Booba (comme quoi, on revient toujours à lui), disait il y a quelques temps en interview, qu’à l’époque où il a commencé à rapper, les auditeurs connaissait tous les acteurs ayant participé à la création d’un album: les beatmakers, bien sûr, mais aussi le photographe, l’équipe du rappeur, etc. Aujourd’hui, quoi ? Rien. On ne s’arrête plus devant une pochette particulièrement réussie, on ne cherche plus à savoir quel est le producteur de génie qui a crée l’instru de tel ou tel son.
Finalement, beaucoup reprochent au rap d’être aujourd’hui démocratisé, banalisé.
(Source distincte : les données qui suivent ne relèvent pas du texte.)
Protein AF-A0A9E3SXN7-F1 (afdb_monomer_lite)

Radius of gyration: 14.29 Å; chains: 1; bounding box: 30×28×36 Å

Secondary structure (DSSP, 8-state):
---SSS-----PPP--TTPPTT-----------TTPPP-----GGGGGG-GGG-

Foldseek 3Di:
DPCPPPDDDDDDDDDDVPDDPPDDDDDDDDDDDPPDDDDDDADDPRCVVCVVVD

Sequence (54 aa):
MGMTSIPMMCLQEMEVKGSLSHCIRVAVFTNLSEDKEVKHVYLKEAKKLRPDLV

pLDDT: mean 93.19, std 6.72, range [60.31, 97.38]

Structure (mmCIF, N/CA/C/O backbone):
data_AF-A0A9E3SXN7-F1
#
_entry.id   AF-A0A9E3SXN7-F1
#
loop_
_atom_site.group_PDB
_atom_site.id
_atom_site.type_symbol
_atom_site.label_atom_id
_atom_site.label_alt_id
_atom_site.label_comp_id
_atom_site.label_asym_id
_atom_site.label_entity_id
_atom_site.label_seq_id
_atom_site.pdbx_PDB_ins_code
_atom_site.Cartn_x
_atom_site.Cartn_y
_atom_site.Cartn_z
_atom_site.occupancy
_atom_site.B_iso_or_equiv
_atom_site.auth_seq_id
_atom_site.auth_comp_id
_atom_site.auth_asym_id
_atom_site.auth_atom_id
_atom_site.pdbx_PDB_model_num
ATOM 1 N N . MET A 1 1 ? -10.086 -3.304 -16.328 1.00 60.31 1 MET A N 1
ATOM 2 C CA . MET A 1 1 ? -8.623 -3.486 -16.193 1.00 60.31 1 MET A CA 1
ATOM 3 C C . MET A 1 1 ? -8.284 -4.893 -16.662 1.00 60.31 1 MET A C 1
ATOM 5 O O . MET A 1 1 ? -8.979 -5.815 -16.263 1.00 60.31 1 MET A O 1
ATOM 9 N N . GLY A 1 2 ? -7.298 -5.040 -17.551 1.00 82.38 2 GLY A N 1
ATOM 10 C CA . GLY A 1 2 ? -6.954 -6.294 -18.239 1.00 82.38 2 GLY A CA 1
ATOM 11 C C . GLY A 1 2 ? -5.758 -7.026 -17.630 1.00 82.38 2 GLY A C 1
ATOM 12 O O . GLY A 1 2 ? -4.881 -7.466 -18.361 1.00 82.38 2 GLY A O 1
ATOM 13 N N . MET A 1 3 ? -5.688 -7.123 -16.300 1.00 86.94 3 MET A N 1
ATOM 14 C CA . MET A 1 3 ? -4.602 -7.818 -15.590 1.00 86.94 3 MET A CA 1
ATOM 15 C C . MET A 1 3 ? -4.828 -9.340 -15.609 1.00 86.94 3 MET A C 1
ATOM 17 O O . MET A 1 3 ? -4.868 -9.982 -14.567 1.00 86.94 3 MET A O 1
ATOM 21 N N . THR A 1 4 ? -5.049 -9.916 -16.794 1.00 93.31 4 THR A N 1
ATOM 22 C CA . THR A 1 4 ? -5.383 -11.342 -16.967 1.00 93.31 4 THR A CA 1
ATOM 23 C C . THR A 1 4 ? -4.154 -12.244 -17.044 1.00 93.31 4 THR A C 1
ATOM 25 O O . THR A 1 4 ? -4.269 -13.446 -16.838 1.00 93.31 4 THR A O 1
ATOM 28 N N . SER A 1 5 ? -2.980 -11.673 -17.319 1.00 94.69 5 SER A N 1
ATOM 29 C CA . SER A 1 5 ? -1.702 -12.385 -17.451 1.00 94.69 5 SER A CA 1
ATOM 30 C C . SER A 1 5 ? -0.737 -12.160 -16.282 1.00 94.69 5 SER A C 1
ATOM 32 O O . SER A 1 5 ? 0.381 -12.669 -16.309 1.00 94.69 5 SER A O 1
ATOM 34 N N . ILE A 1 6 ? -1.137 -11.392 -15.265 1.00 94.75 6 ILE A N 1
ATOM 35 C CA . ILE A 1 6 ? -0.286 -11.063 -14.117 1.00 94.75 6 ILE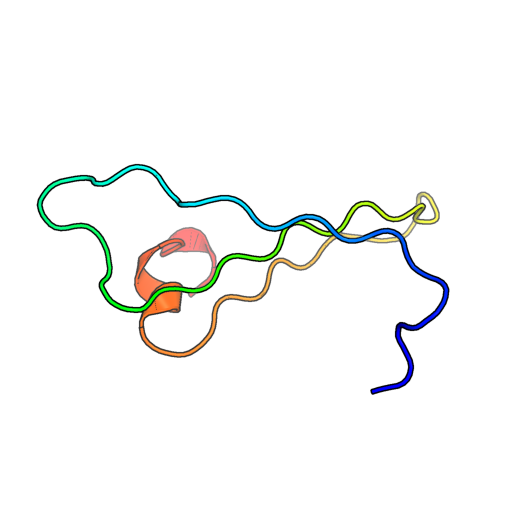 A CA 1
ATOM 36 C C . ILE A 1 6 ? -0.622 -12.026 -12.972 1.00 94.75 6 ILE A C 1
ATOM 38 O O . ILE A 1 6 ? -1.797 -12.126 -12.608 1.00 94.75 6 ILE A O 1
ATOM 42 N N . PRO A 1 7 ? 0.365 -12.723 -12.379 1.00 95.31 7 PRO A N 1
ATOM 43 C CA . PRO A 1 7 ? 0.114 -13.551 -11.209 1.00 95.31 7 PRO A CA 1
ATOM 44 C C . PRO A 1 7 ? -0.331 -12.671 -10.038 1.00 95.31 7 PRO A C 1
ATOM 46 O O . PRO A 1 7 ? 0.300 -11.663 -9.719 1.00 95.31 7 PRO A O 1
ATOM 49 N N . MET A 1 8 ? -1.429 -13.058 -9.395 1.00 95.19 8 MET A N 1
ATOM 50 C CA . MET A 1 8 ? -2.007 -12.338 -8.266 1.00 95.19 8 MET A CA 1
ATOM 51 C C . MET A 1 8 ? -2.274 -13.305 -7.123 1.00 95.19 8 MET A C 1
ATOM 53 O O . MET A 1 8 ? -2.680 -14.446 -7.335 1.00 95.19 8 MET A O 1
ATOM 57 N N . MET A 1 9 ? -2.081 -12.820 -5.903 1.00 96.25 9 MET A N 1
ATOM 58 C CA . MET A 1 9 ? -2.495 -13.513 -4.694 1.00 96.25 9 MET A CA 1
ATOM 59 C C . MET A 1 9 ? -3.147 -12.522 -3.737 1.00 96.25 9 MET A C 1
ATOM 61 O O . MET A 1 9 ? -2.764 -11.352 -3.684 1.00 96.25 9 MET A O 1
ATOM 65 N N . CYS A 1 10 ? -4.129 -13.000 -2.979 1.00 97.06 10 CYS A N 1
ATOM 66 C CA . CYS A 1 10 ? -4.760 -12.243 -1.909 1.00 97.06 10 CYS A CA 1
ATOM 67 C C . CYS A 1 10 ? -4.488 -12.933 -0.578 1.00 97.06 10 CYS A C 1
ATOM 69 O O . CYS A 1 10 ? -4.436 -14.159 -0.495 1.00 97.06 10 CYS A O 1
ATOM 71 N N . LEU A 1 11 ? -4.323 -12.122 0.457 1.00 96.50 11 LEU A N 1
ATOM 72 C CA . LEU A 1 11 ? -4.079 -12.561 1.820 1.00 96.50 11 LEU A CA 1
ATOM 73 C C . LEU A 1 11 ? -5.004 -11.768 2.735 1.00 96.50 11 LEU A C 1
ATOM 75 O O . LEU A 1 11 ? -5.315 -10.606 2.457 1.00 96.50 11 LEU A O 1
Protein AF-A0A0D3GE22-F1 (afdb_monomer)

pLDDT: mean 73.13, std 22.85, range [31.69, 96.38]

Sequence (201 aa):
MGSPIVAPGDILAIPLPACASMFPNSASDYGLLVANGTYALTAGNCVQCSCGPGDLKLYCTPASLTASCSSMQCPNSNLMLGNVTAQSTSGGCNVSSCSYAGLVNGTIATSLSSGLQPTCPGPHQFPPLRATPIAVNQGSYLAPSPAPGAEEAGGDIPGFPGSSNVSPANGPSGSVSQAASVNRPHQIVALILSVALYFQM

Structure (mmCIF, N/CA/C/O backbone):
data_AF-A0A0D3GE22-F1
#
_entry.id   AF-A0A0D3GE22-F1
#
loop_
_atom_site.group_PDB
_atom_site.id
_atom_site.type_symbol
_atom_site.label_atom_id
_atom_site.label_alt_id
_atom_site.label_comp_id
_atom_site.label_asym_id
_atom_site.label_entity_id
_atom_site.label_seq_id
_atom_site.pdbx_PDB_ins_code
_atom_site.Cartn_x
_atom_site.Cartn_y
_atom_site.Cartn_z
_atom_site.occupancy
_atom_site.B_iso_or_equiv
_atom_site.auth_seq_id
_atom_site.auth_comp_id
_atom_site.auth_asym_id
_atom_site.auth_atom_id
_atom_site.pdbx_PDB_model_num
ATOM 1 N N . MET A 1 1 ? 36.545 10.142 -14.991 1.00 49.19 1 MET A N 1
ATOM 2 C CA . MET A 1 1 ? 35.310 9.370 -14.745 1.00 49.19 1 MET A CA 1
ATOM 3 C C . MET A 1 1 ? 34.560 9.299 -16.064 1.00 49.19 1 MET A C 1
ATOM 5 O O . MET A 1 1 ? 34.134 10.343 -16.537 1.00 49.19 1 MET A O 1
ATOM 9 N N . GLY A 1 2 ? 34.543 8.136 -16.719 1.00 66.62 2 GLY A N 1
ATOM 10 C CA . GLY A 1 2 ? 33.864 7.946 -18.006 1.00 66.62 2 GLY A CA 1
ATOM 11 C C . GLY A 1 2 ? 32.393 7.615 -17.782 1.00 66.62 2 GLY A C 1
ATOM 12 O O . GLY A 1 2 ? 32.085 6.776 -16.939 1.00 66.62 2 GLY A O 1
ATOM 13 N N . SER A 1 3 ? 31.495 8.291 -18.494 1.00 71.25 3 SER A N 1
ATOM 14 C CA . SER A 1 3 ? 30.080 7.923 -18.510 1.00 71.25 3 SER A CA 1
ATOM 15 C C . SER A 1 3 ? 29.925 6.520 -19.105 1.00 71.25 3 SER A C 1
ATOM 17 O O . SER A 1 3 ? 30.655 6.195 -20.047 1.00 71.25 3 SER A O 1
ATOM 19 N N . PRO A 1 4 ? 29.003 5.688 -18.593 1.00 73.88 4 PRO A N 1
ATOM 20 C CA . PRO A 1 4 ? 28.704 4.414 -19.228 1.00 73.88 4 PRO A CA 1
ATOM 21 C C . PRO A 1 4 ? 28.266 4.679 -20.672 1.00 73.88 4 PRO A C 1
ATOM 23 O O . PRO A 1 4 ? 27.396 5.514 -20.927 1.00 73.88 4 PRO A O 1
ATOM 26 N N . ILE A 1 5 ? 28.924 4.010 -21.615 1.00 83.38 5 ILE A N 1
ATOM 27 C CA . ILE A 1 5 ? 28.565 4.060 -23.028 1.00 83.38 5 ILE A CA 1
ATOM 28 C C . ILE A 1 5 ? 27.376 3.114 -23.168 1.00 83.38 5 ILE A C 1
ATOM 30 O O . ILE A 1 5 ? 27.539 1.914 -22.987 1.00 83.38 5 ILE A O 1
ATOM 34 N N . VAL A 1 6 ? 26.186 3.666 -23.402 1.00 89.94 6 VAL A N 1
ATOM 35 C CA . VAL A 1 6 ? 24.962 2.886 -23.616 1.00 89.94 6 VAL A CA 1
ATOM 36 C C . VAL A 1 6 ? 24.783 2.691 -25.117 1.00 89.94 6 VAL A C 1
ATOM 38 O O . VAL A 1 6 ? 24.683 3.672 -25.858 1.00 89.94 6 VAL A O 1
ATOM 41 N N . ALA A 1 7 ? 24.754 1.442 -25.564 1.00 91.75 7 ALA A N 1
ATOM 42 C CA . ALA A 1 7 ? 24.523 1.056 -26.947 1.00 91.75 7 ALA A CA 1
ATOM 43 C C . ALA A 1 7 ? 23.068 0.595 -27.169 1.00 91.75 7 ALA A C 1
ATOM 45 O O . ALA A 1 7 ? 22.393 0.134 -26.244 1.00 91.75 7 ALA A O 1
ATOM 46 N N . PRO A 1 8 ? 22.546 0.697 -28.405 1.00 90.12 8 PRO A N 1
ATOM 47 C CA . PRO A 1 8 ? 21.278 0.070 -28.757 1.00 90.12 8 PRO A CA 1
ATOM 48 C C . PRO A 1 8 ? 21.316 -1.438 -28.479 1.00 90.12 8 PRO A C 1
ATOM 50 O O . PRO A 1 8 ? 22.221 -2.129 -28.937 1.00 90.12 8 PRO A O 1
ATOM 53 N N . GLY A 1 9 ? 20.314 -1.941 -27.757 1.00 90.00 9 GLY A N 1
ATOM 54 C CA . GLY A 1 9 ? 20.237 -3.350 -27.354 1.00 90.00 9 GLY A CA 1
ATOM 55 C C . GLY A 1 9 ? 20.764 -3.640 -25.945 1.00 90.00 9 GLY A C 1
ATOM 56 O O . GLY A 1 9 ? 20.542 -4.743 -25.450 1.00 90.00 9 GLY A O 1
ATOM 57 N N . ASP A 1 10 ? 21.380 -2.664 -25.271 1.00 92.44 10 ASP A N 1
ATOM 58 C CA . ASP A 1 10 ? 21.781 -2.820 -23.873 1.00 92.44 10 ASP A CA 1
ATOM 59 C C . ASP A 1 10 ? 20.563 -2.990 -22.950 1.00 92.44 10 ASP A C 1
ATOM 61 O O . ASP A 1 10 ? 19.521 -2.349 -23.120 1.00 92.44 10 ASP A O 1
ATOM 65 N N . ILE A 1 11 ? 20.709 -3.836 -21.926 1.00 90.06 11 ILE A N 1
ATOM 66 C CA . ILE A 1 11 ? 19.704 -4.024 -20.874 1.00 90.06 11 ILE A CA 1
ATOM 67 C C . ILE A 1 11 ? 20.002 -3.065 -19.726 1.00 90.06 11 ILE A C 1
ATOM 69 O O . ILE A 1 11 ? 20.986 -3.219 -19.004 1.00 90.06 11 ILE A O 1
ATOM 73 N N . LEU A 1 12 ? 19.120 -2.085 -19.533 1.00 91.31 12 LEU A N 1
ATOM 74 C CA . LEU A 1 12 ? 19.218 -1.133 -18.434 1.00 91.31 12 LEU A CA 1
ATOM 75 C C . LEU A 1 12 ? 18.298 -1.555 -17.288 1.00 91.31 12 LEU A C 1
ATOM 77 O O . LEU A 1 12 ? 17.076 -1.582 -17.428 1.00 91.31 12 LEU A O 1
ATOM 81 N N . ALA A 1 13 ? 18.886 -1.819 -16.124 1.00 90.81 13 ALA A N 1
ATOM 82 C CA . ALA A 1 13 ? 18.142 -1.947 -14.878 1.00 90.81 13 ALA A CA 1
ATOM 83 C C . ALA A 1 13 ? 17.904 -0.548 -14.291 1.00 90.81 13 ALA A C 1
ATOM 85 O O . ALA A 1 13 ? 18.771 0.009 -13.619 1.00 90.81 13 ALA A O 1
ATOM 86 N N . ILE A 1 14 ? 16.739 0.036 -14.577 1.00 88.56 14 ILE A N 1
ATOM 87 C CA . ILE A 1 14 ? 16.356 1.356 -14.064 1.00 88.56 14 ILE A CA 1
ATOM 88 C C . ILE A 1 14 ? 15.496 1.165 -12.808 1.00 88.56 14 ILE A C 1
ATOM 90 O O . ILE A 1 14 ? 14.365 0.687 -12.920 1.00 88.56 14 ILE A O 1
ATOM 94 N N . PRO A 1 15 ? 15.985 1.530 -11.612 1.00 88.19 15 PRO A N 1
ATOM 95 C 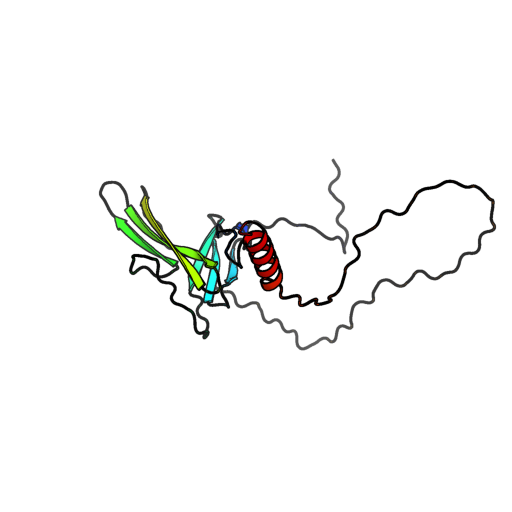CA . PRO A 1 15 ? 15.176 1.473 -10.405 1.00 88.19 15 PRO A CA 1
ATOM 96 C C . PRO A 1 15 ? 14.086 2.544 -10.468 1.00 88.19 15 PRO A C 1
ATOM 98 O O . PRO A 1 15 ? 14.367 3.743 -10.467 1.00 88.19 15 PRO A O 1
ATOM 101 N N . LEU A 1 16 ? 12.830 2.107 -10.525 1.00 90.31 16 LEU A N 1
ATOM 102 C CA . LEU A 1 16 ? 11.679 2.999 -10.455 1.00 90.31 16 LEU A CA 1
ATOM 103 C C . LEU A 1 16 ? 11.225 3.139 -8.997 1.00 90.31 16 LEU A C 1
ATOM 105 O O . LEU A 1 16 ? 11.156 2.132 -8.287 1.00 90.31 16 LEU A O 1
ATOM 109 N N . PRO A 1 17 ? 10.886 4.355 -8.534 1.00 91.25 17 PRO A N 1
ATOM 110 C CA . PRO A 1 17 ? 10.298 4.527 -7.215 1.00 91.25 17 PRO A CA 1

Mais c’est tout à fait logique, et le contraire ne serait pas normal ! C’est parce que les produits de consommation de masse sont banalisés et démocratisés. Tout le monde a une voiture, tout le monde a un équipement électroménager complet, un ordinateur, un téléphone, des vacances (ou du moins des jours de RTT). Alors que tous ces privilèges ont longtemps appartenu à une élite qui était la seule à pouvoir en jouir. Il en est de même pour le rap. Alors qu’il fut un temps où il n’appartenait qu’à un certain groupe de personnes (certes, peut-être pas l’élite, mais en tout cas un groupe restreint), il suit l’évolution historique de notre société, ce qui le mène logiquement à être massifié, et faire partie de tous foyers.
Voilà pourquoi ceux qui pensent que le rap est mort se trompent. Le rap n’a jamais été vivant, ou mort. Il s’est toujours inséré dans une époque, ancré au plus profond de celle-ci, traduisant ce qu’elle était. C’est l’époque qui peut décevoir certains, mais pas le rap en lui-même. Le rap a, finalement, toujours suivi les mêmes changements sociétaux que ceux que nous avons vécu au fil de l’Histoire. Mais il ne faut pas non plus se laisser aller à la nostalgie, ou au fatalisme car rares sont ceux qui reviennent sains et saufs du voyage nostalgique. L’Histoire, d’ailleurs, n’aura retenu qu’Ulysse.